*** Begin section ***

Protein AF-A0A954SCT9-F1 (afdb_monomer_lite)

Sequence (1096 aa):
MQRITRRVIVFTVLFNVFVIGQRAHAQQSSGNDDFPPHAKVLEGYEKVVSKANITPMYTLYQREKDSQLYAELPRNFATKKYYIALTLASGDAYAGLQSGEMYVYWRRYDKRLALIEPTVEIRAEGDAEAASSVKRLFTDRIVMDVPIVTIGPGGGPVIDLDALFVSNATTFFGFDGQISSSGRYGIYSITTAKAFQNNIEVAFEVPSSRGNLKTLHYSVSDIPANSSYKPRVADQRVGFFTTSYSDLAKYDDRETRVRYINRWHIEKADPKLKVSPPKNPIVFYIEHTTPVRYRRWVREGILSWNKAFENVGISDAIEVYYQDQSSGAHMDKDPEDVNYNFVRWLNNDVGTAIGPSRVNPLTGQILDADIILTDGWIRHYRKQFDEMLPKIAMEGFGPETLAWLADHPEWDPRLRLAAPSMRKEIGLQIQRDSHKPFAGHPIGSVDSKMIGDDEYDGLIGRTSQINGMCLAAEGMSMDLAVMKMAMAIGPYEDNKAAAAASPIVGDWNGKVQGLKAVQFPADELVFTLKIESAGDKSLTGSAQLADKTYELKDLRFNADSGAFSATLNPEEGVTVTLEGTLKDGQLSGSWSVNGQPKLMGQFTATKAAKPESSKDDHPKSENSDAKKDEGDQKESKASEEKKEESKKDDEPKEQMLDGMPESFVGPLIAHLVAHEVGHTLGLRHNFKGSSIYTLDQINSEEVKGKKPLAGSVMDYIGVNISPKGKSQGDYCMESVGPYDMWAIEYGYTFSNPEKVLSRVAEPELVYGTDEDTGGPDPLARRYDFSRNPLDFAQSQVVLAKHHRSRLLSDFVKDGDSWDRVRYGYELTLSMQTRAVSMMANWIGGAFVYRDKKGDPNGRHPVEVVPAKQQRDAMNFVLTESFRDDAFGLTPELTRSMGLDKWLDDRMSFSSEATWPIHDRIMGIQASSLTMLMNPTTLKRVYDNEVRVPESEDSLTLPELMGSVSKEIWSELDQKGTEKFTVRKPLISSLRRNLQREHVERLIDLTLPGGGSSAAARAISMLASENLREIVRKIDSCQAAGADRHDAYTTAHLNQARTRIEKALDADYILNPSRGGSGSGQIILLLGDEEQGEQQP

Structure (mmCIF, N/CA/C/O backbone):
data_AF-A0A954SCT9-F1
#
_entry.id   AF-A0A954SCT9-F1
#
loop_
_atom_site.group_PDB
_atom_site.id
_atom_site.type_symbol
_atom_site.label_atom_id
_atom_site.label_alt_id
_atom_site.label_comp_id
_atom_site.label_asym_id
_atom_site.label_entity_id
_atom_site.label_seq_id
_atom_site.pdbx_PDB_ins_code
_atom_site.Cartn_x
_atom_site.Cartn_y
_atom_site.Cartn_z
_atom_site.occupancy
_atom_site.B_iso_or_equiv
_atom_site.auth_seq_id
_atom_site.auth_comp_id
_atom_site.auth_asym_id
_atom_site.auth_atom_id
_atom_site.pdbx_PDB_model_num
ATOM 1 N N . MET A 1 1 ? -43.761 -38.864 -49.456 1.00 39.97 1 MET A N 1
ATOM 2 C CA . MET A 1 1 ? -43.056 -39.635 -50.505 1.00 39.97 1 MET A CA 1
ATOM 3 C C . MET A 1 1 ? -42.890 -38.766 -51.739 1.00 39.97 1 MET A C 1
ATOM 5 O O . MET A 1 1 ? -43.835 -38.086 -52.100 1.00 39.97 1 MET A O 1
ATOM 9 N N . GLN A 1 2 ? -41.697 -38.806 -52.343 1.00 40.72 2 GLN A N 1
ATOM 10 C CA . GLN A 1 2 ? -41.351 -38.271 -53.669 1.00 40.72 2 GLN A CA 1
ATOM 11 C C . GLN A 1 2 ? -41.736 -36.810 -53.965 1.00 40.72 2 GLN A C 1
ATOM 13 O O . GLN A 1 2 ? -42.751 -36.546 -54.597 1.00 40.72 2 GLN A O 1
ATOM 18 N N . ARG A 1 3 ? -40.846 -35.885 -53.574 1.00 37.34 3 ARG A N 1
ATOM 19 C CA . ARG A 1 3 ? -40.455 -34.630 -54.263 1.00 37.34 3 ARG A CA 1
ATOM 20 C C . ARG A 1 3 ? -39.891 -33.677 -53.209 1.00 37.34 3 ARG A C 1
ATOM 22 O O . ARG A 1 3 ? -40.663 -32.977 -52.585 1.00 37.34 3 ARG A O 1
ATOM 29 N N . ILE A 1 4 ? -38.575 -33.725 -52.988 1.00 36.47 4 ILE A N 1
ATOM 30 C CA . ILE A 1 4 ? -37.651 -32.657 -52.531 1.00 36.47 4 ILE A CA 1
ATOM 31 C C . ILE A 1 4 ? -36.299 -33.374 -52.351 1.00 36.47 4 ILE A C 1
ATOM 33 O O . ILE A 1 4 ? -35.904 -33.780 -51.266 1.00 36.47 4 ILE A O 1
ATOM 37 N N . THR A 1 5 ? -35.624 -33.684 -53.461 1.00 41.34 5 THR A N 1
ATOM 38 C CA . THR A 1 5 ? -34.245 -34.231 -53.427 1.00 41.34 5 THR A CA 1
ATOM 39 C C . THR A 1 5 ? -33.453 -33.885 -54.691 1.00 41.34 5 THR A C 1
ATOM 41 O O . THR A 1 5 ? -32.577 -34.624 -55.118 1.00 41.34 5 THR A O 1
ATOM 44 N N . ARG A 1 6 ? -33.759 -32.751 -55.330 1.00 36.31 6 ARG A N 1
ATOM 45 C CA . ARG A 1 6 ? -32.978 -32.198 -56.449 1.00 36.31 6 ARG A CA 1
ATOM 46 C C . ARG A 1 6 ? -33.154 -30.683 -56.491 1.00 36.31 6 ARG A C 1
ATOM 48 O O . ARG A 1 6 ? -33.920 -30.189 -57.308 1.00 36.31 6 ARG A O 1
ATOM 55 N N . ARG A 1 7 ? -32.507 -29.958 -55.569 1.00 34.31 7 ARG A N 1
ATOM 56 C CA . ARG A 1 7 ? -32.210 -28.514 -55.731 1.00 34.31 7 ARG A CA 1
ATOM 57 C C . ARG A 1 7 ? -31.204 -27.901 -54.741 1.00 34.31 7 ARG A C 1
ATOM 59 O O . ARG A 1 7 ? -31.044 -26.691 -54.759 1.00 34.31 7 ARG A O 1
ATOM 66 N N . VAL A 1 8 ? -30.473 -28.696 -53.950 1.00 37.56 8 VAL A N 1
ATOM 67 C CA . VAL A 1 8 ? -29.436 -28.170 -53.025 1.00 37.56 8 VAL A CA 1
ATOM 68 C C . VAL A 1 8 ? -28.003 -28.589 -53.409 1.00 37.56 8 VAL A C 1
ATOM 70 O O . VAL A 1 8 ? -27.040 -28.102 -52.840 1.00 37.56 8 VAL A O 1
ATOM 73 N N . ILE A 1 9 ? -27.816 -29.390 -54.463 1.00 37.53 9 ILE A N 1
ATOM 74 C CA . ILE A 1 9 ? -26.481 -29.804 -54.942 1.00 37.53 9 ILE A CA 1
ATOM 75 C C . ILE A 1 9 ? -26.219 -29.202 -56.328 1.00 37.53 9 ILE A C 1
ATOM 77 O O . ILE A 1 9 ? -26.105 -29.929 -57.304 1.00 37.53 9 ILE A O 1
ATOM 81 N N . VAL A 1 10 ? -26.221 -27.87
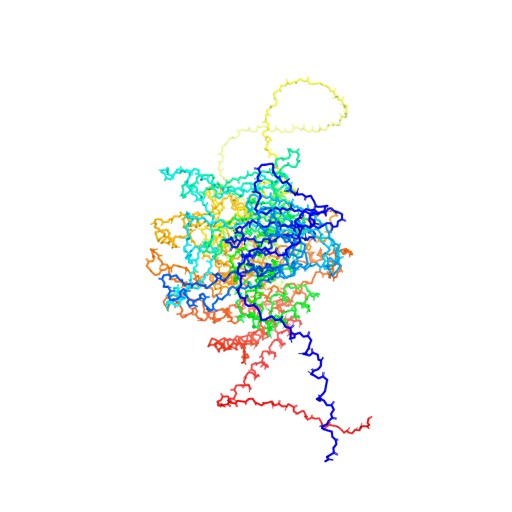0 -56.442 1.00 34.56 10 VAL A N 1
ATOM 82 C CA . VAL A 1 10 ? -25.658 -27.151 -57.615 1.00 34.56 10 VAL A CA 1
ATOM 83 C C . VAL A 1 10 ? -25.011 -25.812 -57.213 1.00 34.56 10 VAL A C 1
ATOM 85 O O . VAL A 1 10 ? -24.140 -25.333 -57.926 1.00 34.56 10 VAL A O 1
ATOM 88 N N . PHE A 1 11 ? -25.318 -25.233 -56.044 1.00 31.28 11 PHE A N 1
ATOM 89 C CA . PHE A 1 11 ? -24.743 -23.935 -55.646 1.00 31.28 11 PHE A CA 1
ATOM 90 C C . PHE A 1 11 ? -23.444 -23.990 -54.818 1.00 31.28 11 PHE A C 1
ATOM 92 O O . PHE A 1 11 ? -22.855 -22.948 -54.561 1.00 31.28 11 PHE A O 1
ATOM 99 N N . THR A 1 12 ? -22.933 -25.178 -54.475 1.00 34.75 12 THR A N 1
ATOM 100 C CA . THR A 1 12 ? -21.692 -25.327 -53.676 1.00 34.75 12 THR A CA 1
ATOM 101 C C . THR A 1 12 ? -20.464 -25.738 -54.506 1.00 34.75 12 THR A C 1
ATOM 103 O O . THR A 1 12 ? -19.371 -25.863 -53.968 1.00 34.75 12 THR A O 1
ATOM 106 N N . VAL A 1 13 ? -20.594 -25.923 -55.828 1.00 35.69 13 VAL A N 1
ATOM 107 C CA . VAL A 1 13 ? -19.495 -26.449 -56.676 1.00 35.69 13 VAL A CA 1
ATOM 108 C C . VAL A 1 13 ? -18.986 -25.445 -57.726 1.00 35.69 13 VAL A C 1
ATOM 110 O O . VAL A 1 13 ? -17.951 -25.675 -58.337 1.00 35.69 13 VAL A O 1
ATOM 113 N N . LEU A 1 14 ? -19.612 -24.272 -57.875 1.00 31.62 14 LEU A N 1
ATOM 114 C CA . LEU A 1 14 ? -19.164 -23.239 -58.830 1.00 31.62 14 LEU A CA 1
ATOM 115 C C . LEU A 1 14 ? -18.409 -22.050 -58.211 1.00 31.62 14 LEU A C 1
ATOM 117 O O . LEU A 1 14 ? -17.980 -21.170 -58.947 1.00 31.62 14 LEU A O 1
ATOM 121 N N . PHE A 1 15 ? -18.158 -22.052 -56.896 1.00 32.03 15 PHE A N 1
ATOM 122 C CA . PHE A 1 15 ? -17.287 -21.057 -56.242 1.00 32.03 15 PHE A CA 1
ATOM 123 C C . PHE A 1 15 ? -15.924 -21.620 -55.789 1.00 32.03 15 PHE A C 1
ATOM 125 O O . PHE A 1 15 ? -15.099 -20.883 -55.267 1.00 32.03 15 PHE A O 1
ATOM 132 N N . ASN A 1 16 ? -15.657 -22.910 -56.035 1.00 31.83 16 ASN A N 1
ATOM 133 C CA . ASN A 1 16 ? -14.413 -23.594 -55.640 1.00 31.83 16 ASN A CA 1
ATOM 134 C C . ASN A 1 16 ? -13.546 -24.078 -56.823 1.00 31.83 16 ASN A C 1
ATOM 136 O O . ASN A 1 16 ? -12.633 -24.874 -56.632 1.00 31.83 16 ASN A O 1
ATOM 140 N N . VAL A 1 17 ? -13.788 -23.592 -58.050 1.00 32.19 17 VAL A N 1
ATOM 141 C CA . VAL A 1 17 ? -13.012 -23.982 -59.255 1.00 32.19 17 VAL A CA 1
ATOM 142 C C . VAL A 1 17 ? -12.480 -22.764 -60.034 1.00 32.19 17 VAL A C 1
ATOM 144 O O . VAL A 1 17 ? -12.258 -22.832 -61.235 1.00 32.19 17 VAL A O 1
ATOM 147 N N . PHE A 1 18 ? -12.219 -21.637 -59.359 1.00 31.38 18 PHE A N 1
ATOM 148 C CA . PHE A 1 18 ? -11.472 -20.513 -59.961 1.00 31.38 18 PHE A CA 1
ATOM 149 C C . PHE A 1 18 ? -10.141 -20.180 -59.264 1.00 31.38 18 PHE A C 1
ATOM 151 O O . PHE A 1 18 ? -9.515 -19.178 -59.588 1.00 31.38 18 PHE A O 1
ATOM 158 N N . VAL A 1 19 ? -9.657 -21.033 -58.348 1.00 36.50 19 VAL A N 1
ATOM 159 C CA . VAL A 1 19 ? -8.328 -20.864 -57.708 1.00 36.50 19 VAL A CA 1
ATOM 160 C C . VAL A 1 19 ? -7.550 -22.189 -57.619 1.00 36.50 19 VAL A C 1
ATOM 162 O O . VAL A 1 19 ? -6.749 -22.404 -56.720 1.00 36.50 19 VAL A O 1
ATOM 165 N N . ILE A 1 20 ? -7.756 -23.116 -58.558 1.00 36.44 20 ILE A N 1
ATOM 166 C CA . ILE A 1 20 ? -6.914 -24.321 -58.665 1.00 36.44 20 ILE A CA 1
ATOM 167 C C . ILE A 1 20 ? -6.515 -24.491 -60.126 1.00 36.44 20 ILE A C 1
ATOM 169 O O . ILE A 1 20 ? -7.158 -25.189 -60.903 1.00 36.44 20 ILE A O 1
ATOM 173 N N . GLY A 1 21 ? -5.463 -23.777 -60.513 1.00 30.27 21 GLY A N 1
ATOM 174 C CA . GLY A 1 21 ? -4.974 -23.760 -61.883 1.00 30.27 21 GLY A CA 1
ATOM 175 C C . GLY A 1 21 ? -3.672 -22.986 -61.995 1.00 30.27 21 GLY A C 1
ATOM 176 O O . GLY A 1 21 ? -3.677 -21.883 -62.515 1.00 30.27 21 GLY A O 1
ATOM 177 N N . GLN A 1 22 ? -2.597 -23.616 -61.509 1.00 34.41 22 GLN A N 1
ATOM 178 C CA . GLN A 1 22 ? -1.163 -23.324 -61.681 1.00 34.41 22 GLN A CA 1
ATOM 179 C C . GLN A 1 22 ? -0.442 -22.937 -60.388 1.00 34.41 22 GLN A C 1
ATOM 181 O O . GLN A 1 22 ? -0.439 -21.785 -59.976 1.00 34.41 22 GLN A O 1
ATOM 186 N N . ARG A 1 23 ? 0.256 -23.920 -59.809 1.00 35.38 23 ARG A N 1
ATOM 187 C CA . ARG A 1 23 ? 1.618 -23.779 -59.266 1.00 35.38 23 ARG A CA 1
ATOM 188 C C . ARG A 1 23 ? 2.175 -25.173 -58.981 1.00 35.38 23 ARG A C 1
ATOM 190 O O . ARG A 1 23 ? 2.226 -25.645 -57.855 1.00 35.38 23 ARG A O 1
ATOM 197 N N . ALA A 1 24 ? 2.572 -25.834 -60.060 1.00 37.56 24 ALA A N 1
ATOM 198 C CA . ALA A 1 24 ? 3.554 -26.903 -60.025 1.00 37.56 24 ALA A CA 1
ATOM 199 C C . ALA A 1 24 ? 4.733 -26.442 -60.885 1.00 37.56 24 ALA A C 1
ATOM 201 O O . ALA A 1 24 ? 4.761 -26.722 -62.075 1.00 37.56 24 ALA A O 1
ATOM 202 N N . HIS A 1 25 ? 5.658 -25.689 -60.293 1.00 33.84 25 HIS A N 1
ATOM 203 C CA . HIS A 1 25 ? 7.039 -25.497 -60.754 1.00 33.84 25 HIS A CA 1
ATOM 204 C C . HIS A 1 25 ? 7.873 -25.462 -59.468 1.00 33.84 25 HIS A C 1
ATOM 206 O O . HIS A 1 25 ? 7.658 -24.613 -58.611 1.00 33.84 25 HIS A O 1
ATOM 212 N N . ALA A 1 26 ? 8.544 -26.560 -59.131 1.00 31.91 26 ALA A N 1
ATOM 213 C CA . ALA A 1 26 ? 9.861 -26.927 -59.649 1.00 31.91 26 ALA A CA 1
ATOM 214 C C . ALA A 1 26 ? 10.912 -25.883 -59.247 1.00 31.91 26 ALA A C 1
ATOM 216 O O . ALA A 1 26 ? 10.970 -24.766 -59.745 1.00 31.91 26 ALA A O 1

*** End section ***

_Problem statement_:
In the entries above, find the line containing "ATOM 73 N N" and the line containing "ATOM 92 O O", then copy both and every line between them exactly, without any picture.

_Expected answer_:
ATOM 73 N N . ILE A 1 9 ? -27.816 -29.390 -54.463 1.00 37.53 9 ILE A N 1
ATOM 74 C CA . ILE A 1 9 ? -26.481 -29.804 -54.942 1.00 37.53 9 ILE A CA 1
ATOM 75 C C . ILE A 1 9 ? -26.219 -29.202 -56.328 1.00 37.53 9 ILE A C 1
ATOM 77 O O . ILE A 1 9 ? -26.105 -29.929 -57.304 1.00 37.53 9 ILE A O 1
ATOM 81 N N . VAL A 1 10 ? -26.221 -27.87
0 -56.442 1.00 34.56 10 VAL A N 1
ATOM 82 C CA . VAL A 1 10 ? -25.658 -27.151 -57.615 1.00 34.56 10 VAL A CA 1
ATOM 83 C C . VAL A 1 10 ? -25.011 -25.812 -57.213 1.00 34.56 10 VAL A C 1
ATOM 85 O O . VAL A 1 10 ? -24.140 -25.333 -57.926 1.00 34.56 10 VAL A O 1
ATOM 88 N N . PHE A 1 11 ? -25.318 -25.233 -56.044 1.00 31.28 11 PHE A N 1
ATOM 89 C CA . PHE A 1 11 ? -24.743 -23.935 -55.646 1.00 31.28 11 PHE A CA 1
ATOM 90 C C . PHE A 1 11 ? -23.444 -23.990 -54.818 1.00 31.28 11 PHE A C 1
ATOM 92 O O . PHE A 1 11 ? -22.855 -22.948 -54.561 1.00 31.28 11 PHE A O 1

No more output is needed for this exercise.